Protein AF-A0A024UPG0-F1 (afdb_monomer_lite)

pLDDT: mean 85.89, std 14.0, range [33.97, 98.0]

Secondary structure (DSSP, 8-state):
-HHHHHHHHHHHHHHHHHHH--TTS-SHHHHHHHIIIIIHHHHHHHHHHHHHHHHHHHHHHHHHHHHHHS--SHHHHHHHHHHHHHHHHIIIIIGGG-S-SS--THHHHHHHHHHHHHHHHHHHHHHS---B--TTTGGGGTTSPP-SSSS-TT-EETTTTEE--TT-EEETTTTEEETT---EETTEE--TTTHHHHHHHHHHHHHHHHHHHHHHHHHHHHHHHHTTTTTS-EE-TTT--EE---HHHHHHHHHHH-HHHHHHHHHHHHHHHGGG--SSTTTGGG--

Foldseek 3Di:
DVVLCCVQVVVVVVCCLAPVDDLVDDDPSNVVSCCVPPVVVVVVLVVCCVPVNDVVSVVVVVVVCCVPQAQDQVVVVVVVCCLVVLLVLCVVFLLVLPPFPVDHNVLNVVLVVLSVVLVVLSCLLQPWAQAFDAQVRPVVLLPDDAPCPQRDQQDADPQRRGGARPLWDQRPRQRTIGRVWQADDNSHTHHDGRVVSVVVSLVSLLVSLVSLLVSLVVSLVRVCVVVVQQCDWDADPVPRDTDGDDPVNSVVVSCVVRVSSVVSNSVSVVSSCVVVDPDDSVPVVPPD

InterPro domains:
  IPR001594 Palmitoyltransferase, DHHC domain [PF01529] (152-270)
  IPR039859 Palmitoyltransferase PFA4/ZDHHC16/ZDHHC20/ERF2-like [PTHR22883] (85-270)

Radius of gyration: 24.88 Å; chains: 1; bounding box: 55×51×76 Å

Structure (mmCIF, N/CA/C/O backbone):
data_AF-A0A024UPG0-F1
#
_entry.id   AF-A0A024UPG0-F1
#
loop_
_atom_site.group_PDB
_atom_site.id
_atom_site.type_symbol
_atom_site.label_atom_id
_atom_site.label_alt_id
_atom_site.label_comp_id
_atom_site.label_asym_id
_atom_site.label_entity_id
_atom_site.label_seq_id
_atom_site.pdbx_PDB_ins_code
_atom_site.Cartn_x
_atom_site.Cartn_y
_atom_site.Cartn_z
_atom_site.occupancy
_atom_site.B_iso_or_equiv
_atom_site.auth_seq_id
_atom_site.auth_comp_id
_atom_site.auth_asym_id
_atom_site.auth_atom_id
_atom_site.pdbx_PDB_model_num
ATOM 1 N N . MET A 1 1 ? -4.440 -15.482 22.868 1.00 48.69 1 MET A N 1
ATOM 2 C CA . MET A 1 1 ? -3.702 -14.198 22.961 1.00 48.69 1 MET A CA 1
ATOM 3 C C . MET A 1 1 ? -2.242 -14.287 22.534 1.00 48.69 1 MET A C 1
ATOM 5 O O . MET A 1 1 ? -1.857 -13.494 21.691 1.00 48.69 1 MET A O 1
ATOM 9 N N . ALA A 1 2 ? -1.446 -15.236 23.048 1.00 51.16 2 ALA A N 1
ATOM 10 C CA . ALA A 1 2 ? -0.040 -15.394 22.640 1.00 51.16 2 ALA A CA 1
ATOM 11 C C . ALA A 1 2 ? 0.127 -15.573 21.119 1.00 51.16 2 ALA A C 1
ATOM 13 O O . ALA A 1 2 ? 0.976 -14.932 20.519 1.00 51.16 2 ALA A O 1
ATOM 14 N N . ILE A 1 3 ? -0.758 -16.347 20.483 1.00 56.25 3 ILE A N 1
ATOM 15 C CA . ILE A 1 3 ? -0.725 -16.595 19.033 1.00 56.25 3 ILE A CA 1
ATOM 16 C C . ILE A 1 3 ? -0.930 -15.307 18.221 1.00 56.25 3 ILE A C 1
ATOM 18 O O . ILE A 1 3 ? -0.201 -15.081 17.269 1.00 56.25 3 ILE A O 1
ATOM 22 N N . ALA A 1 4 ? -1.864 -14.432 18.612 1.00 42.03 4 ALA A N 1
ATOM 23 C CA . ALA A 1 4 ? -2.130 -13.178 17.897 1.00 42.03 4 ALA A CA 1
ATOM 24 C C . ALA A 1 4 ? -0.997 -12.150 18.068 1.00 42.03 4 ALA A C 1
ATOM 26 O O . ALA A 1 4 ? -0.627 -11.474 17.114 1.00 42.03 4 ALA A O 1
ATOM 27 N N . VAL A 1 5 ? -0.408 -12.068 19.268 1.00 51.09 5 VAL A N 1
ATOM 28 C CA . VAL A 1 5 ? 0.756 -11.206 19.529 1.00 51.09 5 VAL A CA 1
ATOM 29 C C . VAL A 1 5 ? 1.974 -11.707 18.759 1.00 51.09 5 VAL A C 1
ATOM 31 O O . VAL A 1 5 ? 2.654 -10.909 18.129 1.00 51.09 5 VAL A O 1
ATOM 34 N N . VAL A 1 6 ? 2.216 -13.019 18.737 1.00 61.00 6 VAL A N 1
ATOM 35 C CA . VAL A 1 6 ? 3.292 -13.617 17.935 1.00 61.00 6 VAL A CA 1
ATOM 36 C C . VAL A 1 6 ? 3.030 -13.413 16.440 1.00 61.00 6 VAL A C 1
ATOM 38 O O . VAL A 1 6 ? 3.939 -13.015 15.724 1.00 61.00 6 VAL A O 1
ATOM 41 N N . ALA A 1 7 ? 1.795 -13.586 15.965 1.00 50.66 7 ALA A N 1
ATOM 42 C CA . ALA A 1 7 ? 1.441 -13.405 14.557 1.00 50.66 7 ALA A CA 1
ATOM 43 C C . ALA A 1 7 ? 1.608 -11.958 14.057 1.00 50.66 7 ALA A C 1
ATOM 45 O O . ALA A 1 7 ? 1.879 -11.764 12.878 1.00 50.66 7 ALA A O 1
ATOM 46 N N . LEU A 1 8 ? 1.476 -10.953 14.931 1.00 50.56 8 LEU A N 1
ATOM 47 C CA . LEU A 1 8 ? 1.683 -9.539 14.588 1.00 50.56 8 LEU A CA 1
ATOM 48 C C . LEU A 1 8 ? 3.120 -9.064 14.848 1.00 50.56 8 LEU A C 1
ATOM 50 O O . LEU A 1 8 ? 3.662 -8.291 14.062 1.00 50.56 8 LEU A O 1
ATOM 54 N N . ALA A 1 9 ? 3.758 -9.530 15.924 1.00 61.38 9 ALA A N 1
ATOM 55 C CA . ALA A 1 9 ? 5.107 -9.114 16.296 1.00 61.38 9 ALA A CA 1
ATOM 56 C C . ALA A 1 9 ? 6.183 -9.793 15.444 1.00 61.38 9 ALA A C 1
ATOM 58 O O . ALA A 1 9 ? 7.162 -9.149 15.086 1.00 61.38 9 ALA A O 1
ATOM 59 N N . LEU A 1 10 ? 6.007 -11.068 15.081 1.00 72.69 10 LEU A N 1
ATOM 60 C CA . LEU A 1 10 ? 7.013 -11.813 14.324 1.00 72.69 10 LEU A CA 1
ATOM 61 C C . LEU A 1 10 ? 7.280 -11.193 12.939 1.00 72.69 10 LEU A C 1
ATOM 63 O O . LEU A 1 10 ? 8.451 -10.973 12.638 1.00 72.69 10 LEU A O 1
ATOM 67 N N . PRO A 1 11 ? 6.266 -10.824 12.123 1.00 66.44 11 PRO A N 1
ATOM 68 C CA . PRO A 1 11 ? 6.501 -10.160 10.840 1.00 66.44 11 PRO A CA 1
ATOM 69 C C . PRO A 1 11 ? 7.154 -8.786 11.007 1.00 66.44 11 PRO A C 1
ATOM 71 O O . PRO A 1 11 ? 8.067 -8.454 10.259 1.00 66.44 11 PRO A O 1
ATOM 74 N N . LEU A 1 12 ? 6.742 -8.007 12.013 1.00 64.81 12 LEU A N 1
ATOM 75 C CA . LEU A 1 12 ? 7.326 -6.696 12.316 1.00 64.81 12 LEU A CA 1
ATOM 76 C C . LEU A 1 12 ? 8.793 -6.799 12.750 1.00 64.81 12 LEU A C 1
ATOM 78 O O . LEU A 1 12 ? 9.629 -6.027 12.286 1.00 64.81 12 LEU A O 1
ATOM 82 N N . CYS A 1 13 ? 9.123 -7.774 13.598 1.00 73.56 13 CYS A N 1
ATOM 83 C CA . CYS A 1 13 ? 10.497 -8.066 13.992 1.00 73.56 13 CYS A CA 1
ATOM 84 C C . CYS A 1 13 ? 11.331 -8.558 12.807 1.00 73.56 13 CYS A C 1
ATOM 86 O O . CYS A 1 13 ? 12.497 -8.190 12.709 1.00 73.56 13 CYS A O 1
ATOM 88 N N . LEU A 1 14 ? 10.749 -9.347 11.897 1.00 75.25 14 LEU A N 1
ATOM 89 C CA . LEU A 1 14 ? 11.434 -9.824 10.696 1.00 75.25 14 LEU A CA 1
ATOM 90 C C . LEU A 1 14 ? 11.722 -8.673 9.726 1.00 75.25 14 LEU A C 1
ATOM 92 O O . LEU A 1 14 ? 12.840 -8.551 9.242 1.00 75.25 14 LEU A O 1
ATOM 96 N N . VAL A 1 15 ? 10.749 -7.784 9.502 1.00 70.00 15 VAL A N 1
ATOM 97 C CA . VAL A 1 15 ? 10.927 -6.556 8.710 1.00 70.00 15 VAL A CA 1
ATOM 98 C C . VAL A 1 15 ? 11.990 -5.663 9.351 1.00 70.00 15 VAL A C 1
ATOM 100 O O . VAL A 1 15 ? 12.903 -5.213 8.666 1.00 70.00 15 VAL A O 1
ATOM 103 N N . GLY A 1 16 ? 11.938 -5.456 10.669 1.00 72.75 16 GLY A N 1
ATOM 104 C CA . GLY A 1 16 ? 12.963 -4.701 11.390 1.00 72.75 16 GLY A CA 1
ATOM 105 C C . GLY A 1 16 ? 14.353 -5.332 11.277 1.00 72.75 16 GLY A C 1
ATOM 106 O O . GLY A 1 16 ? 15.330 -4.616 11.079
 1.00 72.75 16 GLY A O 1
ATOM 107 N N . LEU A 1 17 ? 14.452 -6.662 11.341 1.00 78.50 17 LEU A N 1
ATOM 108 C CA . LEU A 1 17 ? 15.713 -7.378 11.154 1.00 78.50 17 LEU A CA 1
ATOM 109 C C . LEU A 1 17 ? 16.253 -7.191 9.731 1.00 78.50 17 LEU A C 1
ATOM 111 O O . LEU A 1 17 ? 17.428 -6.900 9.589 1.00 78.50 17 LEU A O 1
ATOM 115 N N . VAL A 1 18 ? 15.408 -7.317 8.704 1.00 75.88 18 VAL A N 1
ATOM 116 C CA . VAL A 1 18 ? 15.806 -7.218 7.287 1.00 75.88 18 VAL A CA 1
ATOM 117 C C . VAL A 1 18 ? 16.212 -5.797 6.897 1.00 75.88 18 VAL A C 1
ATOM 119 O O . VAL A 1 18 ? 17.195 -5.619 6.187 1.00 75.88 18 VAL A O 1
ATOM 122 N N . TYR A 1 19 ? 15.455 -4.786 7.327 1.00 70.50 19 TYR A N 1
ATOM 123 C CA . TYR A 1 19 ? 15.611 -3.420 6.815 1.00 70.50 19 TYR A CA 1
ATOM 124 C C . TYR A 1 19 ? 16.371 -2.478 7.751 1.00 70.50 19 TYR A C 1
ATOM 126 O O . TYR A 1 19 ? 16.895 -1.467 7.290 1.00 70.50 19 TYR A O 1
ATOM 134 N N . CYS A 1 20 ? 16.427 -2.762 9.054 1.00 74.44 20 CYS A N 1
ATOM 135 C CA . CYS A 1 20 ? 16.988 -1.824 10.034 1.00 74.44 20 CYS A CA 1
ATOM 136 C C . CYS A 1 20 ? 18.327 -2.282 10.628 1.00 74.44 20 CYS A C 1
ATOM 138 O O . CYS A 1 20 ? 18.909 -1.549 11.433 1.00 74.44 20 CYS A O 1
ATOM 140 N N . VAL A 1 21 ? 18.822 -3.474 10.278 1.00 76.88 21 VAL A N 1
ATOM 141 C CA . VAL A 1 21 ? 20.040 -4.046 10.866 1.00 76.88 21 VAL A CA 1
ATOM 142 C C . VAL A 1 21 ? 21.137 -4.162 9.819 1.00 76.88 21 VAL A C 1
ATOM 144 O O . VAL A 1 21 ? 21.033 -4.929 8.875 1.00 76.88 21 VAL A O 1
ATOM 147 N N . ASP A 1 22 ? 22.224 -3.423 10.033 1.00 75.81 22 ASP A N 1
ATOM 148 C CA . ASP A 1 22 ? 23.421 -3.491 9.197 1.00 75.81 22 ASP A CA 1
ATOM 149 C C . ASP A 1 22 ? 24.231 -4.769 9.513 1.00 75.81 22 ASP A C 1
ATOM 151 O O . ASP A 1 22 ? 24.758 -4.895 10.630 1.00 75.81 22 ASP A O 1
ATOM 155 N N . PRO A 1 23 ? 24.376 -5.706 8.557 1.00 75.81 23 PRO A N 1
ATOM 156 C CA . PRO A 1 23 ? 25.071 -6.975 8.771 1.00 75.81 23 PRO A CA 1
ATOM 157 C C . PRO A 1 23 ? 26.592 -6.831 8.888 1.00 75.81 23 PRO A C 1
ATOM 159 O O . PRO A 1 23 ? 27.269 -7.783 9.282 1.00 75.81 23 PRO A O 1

-*-

• Exercise brief:
Counting only lines that hold the string "Palmitoyltransferase", how many are there in the listing above? Give that number by itself.

• Solution:
2